++++ Data extracts

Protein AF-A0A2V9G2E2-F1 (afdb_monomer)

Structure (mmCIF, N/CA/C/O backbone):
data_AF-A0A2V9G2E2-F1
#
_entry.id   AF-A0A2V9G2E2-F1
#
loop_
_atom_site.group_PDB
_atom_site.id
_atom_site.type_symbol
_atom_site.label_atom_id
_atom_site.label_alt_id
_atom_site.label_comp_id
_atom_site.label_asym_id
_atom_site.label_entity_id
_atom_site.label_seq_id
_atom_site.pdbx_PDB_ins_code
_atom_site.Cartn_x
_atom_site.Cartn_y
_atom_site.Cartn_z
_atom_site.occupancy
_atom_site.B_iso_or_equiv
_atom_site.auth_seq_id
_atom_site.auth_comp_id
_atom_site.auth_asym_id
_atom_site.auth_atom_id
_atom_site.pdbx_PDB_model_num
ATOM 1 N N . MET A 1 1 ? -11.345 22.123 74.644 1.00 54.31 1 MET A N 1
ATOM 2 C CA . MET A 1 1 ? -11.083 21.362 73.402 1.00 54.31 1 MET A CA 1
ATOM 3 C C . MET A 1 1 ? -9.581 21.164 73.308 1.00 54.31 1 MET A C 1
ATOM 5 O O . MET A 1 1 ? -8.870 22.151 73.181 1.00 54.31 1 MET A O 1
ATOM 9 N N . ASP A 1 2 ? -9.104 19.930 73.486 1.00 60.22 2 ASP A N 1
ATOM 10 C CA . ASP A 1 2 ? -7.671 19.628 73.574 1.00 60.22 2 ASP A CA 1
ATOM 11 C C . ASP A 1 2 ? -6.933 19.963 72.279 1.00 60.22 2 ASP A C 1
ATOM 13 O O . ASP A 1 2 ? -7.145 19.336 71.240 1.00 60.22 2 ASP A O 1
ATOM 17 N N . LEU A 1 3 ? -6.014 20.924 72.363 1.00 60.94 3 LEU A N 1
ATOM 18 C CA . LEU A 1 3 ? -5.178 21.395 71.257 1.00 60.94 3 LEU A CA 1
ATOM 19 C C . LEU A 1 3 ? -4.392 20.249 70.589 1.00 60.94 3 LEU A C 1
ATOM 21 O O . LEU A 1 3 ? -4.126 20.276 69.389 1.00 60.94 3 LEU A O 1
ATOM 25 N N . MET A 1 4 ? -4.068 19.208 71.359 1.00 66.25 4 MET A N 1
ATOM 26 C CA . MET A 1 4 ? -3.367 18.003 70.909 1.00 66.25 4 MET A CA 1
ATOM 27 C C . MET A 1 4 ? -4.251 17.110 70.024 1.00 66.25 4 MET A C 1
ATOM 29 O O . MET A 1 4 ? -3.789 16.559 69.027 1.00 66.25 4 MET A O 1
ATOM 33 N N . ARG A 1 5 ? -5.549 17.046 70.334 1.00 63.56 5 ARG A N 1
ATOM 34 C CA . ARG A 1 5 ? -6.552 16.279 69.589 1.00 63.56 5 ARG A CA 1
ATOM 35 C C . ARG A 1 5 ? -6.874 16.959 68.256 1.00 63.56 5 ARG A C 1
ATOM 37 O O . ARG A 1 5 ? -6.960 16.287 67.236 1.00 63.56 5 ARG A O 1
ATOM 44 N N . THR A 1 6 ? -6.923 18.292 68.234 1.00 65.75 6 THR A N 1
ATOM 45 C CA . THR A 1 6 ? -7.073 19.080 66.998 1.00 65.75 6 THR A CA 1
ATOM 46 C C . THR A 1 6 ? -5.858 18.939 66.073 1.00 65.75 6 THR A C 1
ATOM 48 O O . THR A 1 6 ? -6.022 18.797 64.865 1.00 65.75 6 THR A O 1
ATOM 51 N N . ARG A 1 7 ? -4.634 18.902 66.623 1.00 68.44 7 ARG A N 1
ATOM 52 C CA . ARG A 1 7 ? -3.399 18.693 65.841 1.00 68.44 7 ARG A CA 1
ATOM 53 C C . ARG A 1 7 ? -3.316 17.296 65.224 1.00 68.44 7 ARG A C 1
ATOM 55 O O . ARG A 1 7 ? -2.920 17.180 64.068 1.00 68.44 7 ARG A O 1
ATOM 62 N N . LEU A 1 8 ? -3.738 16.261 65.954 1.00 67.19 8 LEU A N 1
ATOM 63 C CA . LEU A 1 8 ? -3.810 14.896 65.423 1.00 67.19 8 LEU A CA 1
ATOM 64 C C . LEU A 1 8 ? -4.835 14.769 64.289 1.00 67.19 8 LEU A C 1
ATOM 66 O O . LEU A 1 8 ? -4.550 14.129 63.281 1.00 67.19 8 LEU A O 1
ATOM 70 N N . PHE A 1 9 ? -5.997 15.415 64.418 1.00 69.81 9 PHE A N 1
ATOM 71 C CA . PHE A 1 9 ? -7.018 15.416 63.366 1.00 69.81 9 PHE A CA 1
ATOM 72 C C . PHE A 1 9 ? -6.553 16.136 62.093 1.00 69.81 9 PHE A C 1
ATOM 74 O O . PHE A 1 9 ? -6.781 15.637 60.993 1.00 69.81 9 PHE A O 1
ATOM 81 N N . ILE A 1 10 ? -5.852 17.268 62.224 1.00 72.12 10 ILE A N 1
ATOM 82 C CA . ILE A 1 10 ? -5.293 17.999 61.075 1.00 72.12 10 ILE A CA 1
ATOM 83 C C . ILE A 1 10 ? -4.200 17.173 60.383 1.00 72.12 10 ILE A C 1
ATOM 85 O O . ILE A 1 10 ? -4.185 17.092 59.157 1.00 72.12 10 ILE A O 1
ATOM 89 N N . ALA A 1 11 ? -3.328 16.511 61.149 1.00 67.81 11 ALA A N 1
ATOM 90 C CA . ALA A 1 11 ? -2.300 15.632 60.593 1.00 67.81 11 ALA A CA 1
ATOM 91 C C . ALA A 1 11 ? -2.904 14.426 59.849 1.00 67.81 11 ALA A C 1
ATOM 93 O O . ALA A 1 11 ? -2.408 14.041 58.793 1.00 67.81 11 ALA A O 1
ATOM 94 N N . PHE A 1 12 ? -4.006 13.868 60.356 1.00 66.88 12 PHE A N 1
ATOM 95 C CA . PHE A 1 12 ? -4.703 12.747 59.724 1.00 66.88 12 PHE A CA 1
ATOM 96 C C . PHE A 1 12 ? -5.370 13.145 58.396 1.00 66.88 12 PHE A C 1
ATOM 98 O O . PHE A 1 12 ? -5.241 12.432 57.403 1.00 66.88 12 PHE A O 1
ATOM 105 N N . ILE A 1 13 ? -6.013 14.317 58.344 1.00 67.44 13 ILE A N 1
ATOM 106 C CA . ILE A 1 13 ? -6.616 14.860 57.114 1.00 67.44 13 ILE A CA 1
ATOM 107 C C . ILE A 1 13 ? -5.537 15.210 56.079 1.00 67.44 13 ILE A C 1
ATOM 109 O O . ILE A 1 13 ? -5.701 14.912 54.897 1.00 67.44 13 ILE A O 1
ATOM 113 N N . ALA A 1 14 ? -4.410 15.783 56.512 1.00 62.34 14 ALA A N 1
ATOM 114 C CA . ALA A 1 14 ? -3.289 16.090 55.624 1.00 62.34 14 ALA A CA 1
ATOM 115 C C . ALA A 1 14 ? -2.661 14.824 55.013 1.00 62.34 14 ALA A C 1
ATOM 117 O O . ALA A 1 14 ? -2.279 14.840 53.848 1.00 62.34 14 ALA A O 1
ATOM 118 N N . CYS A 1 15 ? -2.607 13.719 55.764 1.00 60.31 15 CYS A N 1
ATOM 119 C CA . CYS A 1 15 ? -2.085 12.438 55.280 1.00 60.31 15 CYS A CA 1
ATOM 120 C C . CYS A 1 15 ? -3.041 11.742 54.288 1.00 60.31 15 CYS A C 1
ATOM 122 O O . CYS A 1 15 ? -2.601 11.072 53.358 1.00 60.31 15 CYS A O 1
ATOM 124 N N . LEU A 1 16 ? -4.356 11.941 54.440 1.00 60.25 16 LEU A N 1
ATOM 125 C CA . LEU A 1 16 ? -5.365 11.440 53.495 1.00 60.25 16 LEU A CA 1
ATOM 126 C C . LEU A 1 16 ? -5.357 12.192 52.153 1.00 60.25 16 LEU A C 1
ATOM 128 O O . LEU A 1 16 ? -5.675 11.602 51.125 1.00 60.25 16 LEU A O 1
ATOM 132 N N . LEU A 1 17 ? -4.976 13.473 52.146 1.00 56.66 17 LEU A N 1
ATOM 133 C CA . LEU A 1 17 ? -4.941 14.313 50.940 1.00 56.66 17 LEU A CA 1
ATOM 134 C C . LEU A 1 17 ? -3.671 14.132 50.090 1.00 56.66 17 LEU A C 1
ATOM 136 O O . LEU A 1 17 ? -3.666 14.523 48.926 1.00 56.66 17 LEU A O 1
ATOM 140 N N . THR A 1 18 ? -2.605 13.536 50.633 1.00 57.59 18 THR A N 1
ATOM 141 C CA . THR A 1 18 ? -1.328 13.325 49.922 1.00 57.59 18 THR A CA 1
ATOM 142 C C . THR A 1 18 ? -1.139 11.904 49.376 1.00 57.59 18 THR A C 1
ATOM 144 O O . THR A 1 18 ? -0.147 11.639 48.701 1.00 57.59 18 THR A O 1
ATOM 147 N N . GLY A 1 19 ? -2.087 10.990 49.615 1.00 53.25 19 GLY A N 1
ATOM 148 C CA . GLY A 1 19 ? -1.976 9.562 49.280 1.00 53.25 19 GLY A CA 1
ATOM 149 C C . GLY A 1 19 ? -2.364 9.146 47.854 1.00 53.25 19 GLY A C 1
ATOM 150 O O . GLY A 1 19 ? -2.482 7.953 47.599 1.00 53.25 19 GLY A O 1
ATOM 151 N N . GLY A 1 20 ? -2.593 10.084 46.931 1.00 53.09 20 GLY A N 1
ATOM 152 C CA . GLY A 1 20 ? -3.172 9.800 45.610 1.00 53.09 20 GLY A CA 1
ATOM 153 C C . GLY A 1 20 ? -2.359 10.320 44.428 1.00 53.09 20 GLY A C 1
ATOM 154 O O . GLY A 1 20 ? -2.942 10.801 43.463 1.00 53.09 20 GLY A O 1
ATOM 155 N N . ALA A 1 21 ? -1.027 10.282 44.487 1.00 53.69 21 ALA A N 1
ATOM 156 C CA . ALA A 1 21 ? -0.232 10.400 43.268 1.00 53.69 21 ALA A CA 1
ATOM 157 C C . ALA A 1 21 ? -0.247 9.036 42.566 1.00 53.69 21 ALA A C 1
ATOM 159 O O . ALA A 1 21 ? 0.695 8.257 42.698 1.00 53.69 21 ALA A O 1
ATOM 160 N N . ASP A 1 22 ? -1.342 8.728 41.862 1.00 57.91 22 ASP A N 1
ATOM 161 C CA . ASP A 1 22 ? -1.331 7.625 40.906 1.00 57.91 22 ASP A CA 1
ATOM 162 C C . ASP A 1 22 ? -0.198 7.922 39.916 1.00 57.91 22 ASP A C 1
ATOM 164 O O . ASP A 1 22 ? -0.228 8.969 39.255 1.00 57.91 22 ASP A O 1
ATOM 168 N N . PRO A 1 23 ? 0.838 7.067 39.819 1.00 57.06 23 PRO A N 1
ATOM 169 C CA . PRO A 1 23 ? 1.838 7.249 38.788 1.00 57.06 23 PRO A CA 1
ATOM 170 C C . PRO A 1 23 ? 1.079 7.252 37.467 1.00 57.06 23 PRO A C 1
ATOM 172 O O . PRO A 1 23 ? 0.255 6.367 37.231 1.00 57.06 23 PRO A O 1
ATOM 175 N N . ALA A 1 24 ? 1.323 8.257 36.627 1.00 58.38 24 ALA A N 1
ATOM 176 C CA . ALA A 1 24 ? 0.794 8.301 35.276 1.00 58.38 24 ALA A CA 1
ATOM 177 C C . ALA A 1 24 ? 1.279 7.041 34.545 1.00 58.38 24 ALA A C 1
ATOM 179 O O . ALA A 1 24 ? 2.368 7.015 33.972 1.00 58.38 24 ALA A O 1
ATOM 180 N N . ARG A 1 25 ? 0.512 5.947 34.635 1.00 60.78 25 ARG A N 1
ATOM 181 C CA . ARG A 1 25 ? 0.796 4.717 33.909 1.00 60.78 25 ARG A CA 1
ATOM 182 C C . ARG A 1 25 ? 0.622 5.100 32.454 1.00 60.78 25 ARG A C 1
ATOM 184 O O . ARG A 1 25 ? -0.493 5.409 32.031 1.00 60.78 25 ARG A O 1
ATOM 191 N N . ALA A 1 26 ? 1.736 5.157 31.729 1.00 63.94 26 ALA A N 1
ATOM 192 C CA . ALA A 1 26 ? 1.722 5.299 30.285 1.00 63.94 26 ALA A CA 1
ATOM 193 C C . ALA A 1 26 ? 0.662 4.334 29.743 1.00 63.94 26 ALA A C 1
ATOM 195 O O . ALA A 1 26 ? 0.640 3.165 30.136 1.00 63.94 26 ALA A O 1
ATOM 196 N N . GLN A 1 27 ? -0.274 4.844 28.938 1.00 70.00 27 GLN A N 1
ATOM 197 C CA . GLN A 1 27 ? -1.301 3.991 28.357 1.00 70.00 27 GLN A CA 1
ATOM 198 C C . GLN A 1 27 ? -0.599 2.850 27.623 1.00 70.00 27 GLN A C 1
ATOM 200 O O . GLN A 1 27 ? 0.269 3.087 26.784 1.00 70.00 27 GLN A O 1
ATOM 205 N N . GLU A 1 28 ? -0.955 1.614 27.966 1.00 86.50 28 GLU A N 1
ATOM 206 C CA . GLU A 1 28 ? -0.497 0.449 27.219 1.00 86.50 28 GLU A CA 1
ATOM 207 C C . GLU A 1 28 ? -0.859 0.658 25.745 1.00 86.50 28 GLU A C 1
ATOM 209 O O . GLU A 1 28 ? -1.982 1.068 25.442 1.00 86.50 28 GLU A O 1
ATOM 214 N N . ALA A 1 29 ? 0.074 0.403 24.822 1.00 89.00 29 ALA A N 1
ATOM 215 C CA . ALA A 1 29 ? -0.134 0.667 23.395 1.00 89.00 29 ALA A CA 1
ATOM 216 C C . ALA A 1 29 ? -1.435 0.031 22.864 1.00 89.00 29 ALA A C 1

++++++++
++++ Data extracts

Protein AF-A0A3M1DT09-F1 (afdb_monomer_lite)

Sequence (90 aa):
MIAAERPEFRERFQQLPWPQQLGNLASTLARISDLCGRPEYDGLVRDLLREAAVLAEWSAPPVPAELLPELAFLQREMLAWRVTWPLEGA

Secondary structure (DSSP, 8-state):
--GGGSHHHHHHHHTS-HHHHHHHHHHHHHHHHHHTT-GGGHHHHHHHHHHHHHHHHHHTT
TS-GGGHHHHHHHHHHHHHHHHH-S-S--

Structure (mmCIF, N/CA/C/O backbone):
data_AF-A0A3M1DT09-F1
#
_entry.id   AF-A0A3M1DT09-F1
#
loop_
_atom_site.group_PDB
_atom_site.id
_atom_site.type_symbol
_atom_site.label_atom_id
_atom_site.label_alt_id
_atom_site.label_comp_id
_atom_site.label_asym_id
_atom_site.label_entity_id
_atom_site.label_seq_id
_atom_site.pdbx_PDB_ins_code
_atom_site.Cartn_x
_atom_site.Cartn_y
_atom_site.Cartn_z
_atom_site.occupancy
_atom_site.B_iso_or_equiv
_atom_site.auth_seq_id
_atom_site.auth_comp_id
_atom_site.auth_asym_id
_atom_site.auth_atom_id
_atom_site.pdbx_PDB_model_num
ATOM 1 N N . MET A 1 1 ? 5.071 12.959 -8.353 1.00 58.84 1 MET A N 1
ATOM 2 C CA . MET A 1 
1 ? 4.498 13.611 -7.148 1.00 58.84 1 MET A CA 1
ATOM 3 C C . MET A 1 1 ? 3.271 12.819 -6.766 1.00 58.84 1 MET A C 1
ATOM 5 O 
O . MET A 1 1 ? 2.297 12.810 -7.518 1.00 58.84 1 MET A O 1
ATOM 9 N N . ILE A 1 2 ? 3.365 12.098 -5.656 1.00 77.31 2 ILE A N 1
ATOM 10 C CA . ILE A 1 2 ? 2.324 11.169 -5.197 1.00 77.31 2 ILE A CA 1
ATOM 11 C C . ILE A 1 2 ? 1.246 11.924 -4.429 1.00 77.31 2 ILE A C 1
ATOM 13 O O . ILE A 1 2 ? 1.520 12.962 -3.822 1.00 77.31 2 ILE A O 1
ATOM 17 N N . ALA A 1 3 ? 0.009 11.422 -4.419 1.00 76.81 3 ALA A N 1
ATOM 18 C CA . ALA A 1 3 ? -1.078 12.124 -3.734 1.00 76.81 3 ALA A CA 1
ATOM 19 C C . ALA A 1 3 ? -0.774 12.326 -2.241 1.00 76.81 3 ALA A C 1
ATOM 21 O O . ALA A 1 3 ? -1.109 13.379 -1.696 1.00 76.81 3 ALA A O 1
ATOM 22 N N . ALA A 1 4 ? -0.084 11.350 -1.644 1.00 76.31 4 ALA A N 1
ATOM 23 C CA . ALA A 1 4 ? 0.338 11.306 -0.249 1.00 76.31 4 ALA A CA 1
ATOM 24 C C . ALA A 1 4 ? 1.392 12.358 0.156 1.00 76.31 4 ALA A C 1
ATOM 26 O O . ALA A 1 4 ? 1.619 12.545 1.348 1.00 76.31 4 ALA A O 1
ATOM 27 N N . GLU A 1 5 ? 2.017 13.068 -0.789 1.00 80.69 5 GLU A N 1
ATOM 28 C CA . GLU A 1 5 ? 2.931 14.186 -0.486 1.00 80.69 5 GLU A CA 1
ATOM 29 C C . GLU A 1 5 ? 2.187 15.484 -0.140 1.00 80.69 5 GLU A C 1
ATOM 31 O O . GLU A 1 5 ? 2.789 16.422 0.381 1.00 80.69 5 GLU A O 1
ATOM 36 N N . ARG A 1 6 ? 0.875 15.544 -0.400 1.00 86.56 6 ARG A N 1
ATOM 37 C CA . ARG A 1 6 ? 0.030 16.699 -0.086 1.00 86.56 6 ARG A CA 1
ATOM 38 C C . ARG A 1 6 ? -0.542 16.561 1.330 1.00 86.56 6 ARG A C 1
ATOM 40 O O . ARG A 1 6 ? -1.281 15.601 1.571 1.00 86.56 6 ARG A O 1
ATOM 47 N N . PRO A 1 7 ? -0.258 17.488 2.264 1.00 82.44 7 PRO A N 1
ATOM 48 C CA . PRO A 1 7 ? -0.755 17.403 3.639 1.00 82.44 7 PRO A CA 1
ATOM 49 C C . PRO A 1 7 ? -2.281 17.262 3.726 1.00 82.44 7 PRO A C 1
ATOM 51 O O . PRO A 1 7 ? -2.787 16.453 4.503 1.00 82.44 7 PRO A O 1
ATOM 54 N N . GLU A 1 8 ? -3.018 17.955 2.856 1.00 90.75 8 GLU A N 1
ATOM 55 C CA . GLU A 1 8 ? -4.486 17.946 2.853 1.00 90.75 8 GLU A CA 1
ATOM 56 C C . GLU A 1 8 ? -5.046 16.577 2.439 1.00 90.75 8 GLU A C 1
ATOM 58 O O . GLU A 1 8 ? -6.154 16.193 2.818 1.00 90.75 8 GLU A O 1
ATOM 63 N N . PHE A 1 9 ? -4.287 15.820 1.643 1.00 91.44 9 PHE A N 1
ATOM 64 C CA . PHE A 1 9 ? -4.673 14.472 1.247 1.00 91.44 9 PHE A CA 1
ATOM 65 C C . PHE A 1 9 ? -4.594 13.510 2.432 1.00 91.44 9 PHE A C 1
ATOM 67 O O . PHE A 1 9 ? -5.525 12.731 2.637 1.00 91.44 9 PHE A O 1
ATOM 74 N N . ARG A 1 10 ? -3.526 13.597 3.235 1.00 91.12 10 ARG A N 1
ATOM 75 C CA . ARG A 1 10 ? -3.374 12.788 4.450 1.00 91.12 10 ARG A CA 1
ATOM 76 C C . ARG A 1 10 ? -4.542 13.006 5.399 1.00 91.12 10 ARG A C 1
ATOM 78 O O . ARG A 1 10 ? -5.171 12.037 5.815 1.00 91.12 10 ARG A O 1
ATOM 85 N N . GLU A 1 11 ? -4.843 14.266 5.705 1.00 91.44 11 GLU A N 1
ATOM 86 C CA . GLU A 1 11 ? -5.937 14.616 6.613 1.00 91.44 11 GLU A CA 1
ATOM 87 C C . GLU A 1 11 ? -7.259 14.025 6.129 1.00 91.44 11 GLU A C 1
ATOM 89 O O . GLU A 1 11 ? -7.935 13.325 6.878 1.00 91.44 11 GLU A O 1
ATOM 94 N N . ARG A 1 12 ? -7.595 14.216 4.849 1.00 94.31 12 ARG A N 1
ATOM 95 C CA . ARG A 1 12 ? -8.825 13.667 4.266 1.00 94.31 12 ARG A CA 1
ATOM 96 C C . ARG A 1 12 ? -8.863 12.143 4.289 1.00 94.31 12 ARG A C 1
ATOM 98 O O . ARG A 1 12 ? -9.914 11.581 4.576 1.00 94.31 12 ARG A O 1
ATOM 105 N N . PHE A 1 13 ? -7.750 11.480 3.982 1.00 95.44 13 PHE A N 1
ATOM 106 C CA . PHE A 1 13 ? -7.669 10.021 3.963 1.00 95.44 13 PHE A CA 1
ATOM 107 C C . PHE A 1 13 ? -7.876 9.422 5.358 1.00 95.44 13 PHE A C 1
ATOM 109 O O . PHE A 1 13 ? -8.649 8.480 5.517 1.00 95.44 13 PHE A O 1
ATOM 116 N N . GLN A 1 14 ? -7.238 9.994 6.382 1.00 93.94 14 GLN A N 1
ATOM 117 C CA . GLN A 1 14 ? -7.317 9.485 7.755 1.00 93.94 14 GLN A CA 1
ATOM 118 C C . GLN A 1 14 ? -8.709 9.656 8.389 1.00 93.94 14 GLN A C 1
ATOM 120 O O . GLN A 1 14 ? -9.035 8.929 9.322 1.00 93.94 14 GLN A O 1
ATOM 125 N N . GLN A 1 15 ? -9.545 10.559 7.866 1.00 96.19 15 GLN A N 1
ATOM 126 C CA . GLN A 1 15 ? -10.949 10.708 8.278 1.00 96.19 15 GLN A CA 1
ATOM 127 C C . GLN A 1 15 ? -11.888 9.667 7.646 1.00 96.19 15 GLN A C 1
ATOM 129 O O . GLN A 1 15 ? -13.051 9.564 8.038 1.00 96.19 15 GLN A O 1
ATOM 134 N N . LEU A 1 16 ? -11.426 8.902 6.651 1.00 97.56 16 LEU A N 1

++++++++

_Your task:_ Starting with the line with "ATOM 3 C C . MET A 1 1 ? 3.271" above and going on through the line with "ATOM 54 N N", transcribe every line exactly, both ends included, and add nothing.

_Written solution:_
ATOM 3 C C . MET A 1 1 ? 3.271 12.819 -6.766 1.00 58.84 1 MET A C 1
ATOM 5 O 
O . MET A 1 1 ? 2.297 12.810 -7.518 1.00 58.84 1 MET A O 1
ATOM 9 N N . ILE A 1 2 ? 3.365 12.098 -5.656 1.00 77.31 2 ILE A N 1
ATOM 10 C CA . ILE A 1 2 ? 2.324 11.169 -5.197 1.00 77.31 2 ILE A CA 1
ATOM 11 C C . ILE A 1 2 ? 1.246 11.924 -4.429 1.00 77.31 2 ILE A C 1
ATOM 13 O O . ILE A 1 2 ? 1.520 12.962 -3.822 1.00 77.31 2 ILE A O 1
ATOM 17 N N . ALA A 1 3 ? 0.009 11.422 -4.419 1.00 76.81 3 ALA A N 1
ATOM 18 C CA . ALA A 1 3 ? -1.078 12.124 -3.734 1.00 76.81 3 ALA A CA 1
ATOM 19 C C . ALA A 1 3 ? -0.774 12.326 -2.241 1.00 76.81 3 ALA A C 1
ATOM 21 O O . ALA A 1 3 ? -1.109 13.379 -1.696 1.00 76.81 3 ALA A O 1
ATOM 22 N N . ALA A 1 4 ? -0.084 11.350 -1.644 1.00 76.31 4 ALA A N 1
ATOM 23 C CA . ALA A 1 4 ? 0.338 11.306 -0.249 1.00 76.31 4 ALA A CA 1
ATOM 24 C C . ALA A 1 4 ? 1.392 12.358 0.156 1.00 76.31 4 ALA A C 1
ATOM 26 O O . ALA A 1 4 ? 1.619 12.545 1.348 1.00 76.31 4 ALA A O 1
ATOM 27 N N . GLU A 1 5 ? 2.017 13.068 -0.789 1.00 80.69 5 GLU A N 1
ATOM 28 C CA . GLU A 1 5 ? 2.931 14.186 -0.486 1.00 80.69 5 GLU A CA 1
ATOM 29 C C . GLU A 1 5 ? 2.187 15.484 -0.140 1.00 80.69 5 GLU A C 1
ATOM 31 O O . GLU A 1 5 ? 2.789 16.422 0.381 1.00 80.69 5 GLU A O 1
ATOM 36 N N . ARG A 1 6 ? 0.875 15.544 -0.400 1.00 86.56 6 ARG A N 1
ATOM 37 C CA . ARG A 1 6 ? 0.030 16.699 -0.086 1.00 86.56 6 ARG A CA 1
ATOM 38 C C . ARG A 1 6 ? -0.542 16.561 1.330 1.00 86.56 6 ARG A C 1
ATOM 40 O O . ARG A 1 6 ? -1.281 15.601 1.571 1.00 86.56 6 ARG A O 1
ATOM 47 N N . PRO A 1 7 ? -0.258 17.488 2.264 1.00 82.44 7 PRO A N 1
ATOM 48 C CA . PRO A 1 7 ? -0.755 17.403 3.639 1.00 82.44 7 PRO A CA 1
ATOM 49 C C . PRO A 1 7 ? -2.281 17.262 3.726 1.00 82.44 7 PRO A C 1
ATOM 51 O O . PRO A 1 7 ? -2.787 16.453 4.503 1.00 82.44 7 PRO A O 1
ATOM 54 N N . GLU A 1 8 ? -3.018 17.955 2.856 1.00 90.75 8 GLU A N 1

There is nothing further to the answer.